[[ Input for this task open ]]

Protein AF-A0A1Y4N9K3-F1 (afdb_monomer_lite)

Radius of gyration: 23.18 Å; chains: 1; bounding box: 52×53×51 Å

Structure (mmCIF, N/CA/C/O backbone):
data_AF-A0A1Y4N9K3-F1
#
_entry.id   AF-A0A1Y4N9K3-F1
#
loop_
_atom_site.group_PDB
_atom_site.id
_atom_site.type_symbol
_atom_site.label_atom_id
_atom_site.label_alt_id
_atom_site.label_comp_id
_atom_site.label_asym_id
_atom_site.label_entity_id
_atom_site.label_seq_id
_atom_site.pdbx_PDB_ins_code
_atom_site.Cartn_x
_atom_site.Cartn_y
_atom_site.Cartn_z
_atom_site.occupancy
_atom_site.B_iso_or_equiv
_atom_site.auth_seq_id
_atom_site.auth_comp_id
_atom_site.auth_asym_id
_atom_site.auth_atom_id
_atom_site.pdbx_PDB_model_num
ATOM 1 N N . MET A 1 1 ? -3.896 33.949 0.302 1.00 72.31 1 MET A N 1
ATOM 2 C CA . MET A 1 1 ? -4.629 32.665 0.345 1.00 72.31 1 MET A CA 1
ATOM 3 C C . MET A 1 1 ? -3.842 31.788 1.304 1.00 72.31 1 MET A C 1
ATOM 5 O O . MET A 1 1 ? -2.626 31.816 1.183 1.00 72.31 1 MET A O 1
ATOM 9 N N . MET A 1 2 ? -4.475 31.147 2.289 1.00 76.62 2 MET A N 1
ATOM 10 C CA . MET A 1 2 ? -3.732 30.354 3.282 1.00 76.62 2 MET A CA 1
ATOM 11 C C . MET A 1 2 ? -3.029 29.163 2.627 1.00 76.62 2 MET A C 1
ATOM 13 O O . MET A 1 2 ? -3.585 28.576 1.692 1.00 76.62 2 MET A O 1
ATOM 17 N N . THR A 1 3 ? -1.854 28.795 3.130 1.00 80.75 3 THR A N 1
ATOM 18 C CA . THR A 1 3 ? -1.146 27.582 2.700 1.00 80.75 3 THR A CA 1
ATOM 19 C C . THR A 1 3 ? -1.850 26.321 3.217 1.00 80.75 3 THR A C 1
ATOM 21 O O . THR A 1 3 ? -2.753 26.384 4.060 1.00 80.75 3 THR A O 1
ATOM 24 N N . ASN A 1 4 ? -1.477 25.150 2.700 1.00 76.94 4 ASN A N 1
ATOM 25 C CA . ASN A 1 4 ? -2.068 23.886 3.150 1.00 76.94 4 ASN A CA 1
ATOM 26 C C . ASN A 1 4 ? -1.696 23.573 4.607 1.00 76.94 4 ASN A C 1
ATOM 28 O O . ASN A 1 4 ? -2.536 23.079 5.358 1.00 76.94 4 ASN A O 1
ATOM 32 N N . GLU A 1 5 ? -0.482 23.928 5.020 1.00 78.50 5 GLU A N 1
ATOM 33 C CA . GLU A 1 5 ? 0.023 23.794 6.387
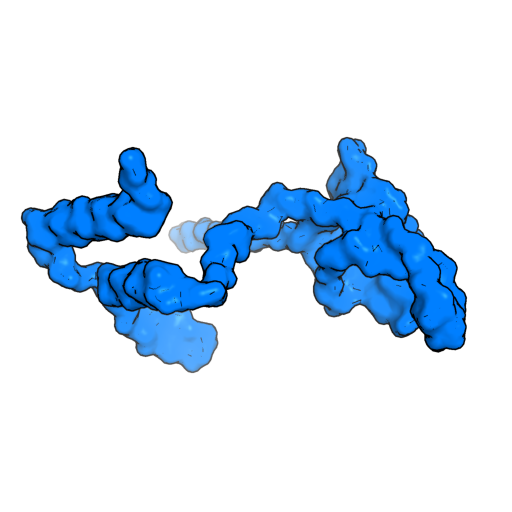 1.00 78.50 5 GLU A CA 1
ATOM 34 C C . GLU A 1 5 ? -0.779 24.674 7.349 1.00 78.50 5 GLU A C 1
ATOM 36 O O . GLU A 1 5 ? -1.245 24.202 8.386 1.00 78.50 5 GLU A O 1
ATOM 41 N N . GLU A 1 6 ? -1.032 25.932 6.975 1.00 73.38 6 GLU A N 1
ATOM 42 C CA . GLU A 1 6 ? -1.865 26.841 7.764 1.00 73.38 6 GLU A CA 1
ATOM 43 C C . GLU A 1 6 ? -3.290 26.289 7.905 1.00 73.38 6 GLU A C 1
ATOM 45 O O . GLU A 1 6 ? -3.839 26.236 9.007 1.00 73.38 6 GLU A O 1
ATOM 50 N N . ARG A 1 7 ? -3.896 25.805 6.813 1.00 81.00 7 ARG A N 1
ATOM 51 C CA . ARG A 1 7 ? -5.245 25.208 6.852 1.00 81.00 7 ARG A CA 1
ATOM 52 C C . ARG A 1 7 ? -5.305 23.975 7.757 1.00 81.00 7 ARG A C 1
ATOM 54 O O . ARG A 1 7 ? -6.281 23.825 8.492 1.00 81.00 7 ARG A O 1
ATOM 61 N N . LEU A 1 8 ? -4.275 23.130 7.733 1.00 79.94 8 LEU A N 1
ATOM 62 C CA . LEU A 1 8 ? -4.167 21.945 8.585 1.00 79.94 8 LEU A CA 1
ATOM 63 C C . LEU A 1 8 ? -4.057 22.320 10.069 1.00 79.94 8 LEU A C 1
ATOM 65 O O . LEU A 1 8 ? -4.797 21.782 10.894 1.00 79.94 8 LEU A O 1
ATOM 69 N N . LEU A 1 9 ? -3.195 23.284 10.404 1.00 78.50 9 LEU A N 1
ATOM 70 C CA . LEU A 1 9 ? -3.044 23.781 11.775 1.00 78.50 9 LEU A CA 1
ATOM 71 C C . LEU A 1 9 ? -4.353 24.371 12.307 1.00 78.50 9 LEU A C 1
ATOM 73 O O . LEU A 1 9 ? -4.750 24.087 13.439 1.00 78.50 9 LEU A O 1
ATOM 77 N N . HIS A 1 10 ? -5.061 25.141 11.479 1.00 79.75 10 HIS A N 1
ATOM 78 C CA . HIS A 1 10 ? -6.358 25.702 11.844 1.00 79.75 10 HIS A CA 1
ATOM 79 C C . HIS A 1 10 ? -7.419 24.621 12.085 1.00 79.75 10 HIS A C 1
ATOM 81 O O . HIS A 1 10 ? -8.141 24.698 13.079 1.00 79.75 10 HIS A O 1
ATOM 87 N N . ALA A 1 11 ? -7.491 23.593 11.235 1.00 82.75 11 ALA A N 1
ATOM 88 C CA . ALA A 1 11 ? -8.416 22.477 11.426 1.00 82.75 11 ALA A CA 1
ATOM 89 C C . ALA A 1 11 ? -8.131 21.714 12.731 1.00 82.75 11 ALA A C 1
ATOM 91 O O . ALA A 1 11 ? -9.049 21.468 13.517 1.00 82.75 11 ALA A O 1
ATOM 92 N N . LEU A 1 12 ? -6.859 21.403 13.006 1.00 82.81 12 LEU A N 1
ATOM 93 C CA . LEU A 1 12 ? -6.457 20.707 14.230 1.00 82.81 12 LEU A CA 1
ATOM 94 C C . LEU A 1 12 ? -6.770 21.536 15.483 1.00 82.81 12 LEU A C 1
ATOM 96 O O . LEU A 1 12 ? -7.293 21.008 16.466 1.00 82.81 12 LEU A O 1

[[ Input for this task closed ]]

(Work order):
Each line above starting at the one holding "ATOM 28 O O" and ending at the one holding "ATOM 54 O O" should be set down exactly as it stands, both ends included, with no pictures.

(Task result):
ATOM 28 O O . ASN A 1 4 ? -2.536 23.079 5.358 1.00 76.94 4 ASN A O 1
ATOM 32 N N . GLU A 1 5 ? -0.482 23.928 5.020 1.00 78.50 5 GLU A N 1
ATOM 33 C CA . GLU A 1 5 ? 0.023 23.794 6.387
 1.00 78.50 5 GLU A CA 1
ATOM 34 C C . GLU A 1 5 ? -0.779 24.674 7.349 1.00 78.50 5 GLU A C 1
ATOM 36 O O . GLU A 1 5 ? -1.245 24.202 8.386 1.00 78.50 5 GLU A O 1
ATOM 41 N N . GLU A 1 6 ? -1.032 25.932 6.975 1.00 73.38 6 GLU A N 1
ATOM 42 C CA . GLU A 1 6 ? -1.865 26.841 7.764 1.00 73.38 6 GLU A CA 1
ATOM 43 C C . GLU A 1 6 ? -3.290 26.289 7.905 1.00 73.38 6 GLU A C 1
ATOM 45 O O . GLU A 1 6 ? -3.839 26.236 9.007 1.00 73.38 6 GLU A O 1
ATOM 50 N N . ARG A 1 7 ? -3.896 25.805 6.813 1.00 81.00 7 ARG A N 1
ATOM 51 C CA . ARG A 1 7 ? -5.245 25.208 6.852 1.00 81.00 7 ARG A CA 1
ATOM 52 C C . ARG A 1 7 ? -5.305 23.975 7.757 1.00 81.00 7 ARG A C 1
ATOM 54 O O . ARG A 1 7 ? -6.281 23.825 8.492 1.00 81.00 7 ARG A O 1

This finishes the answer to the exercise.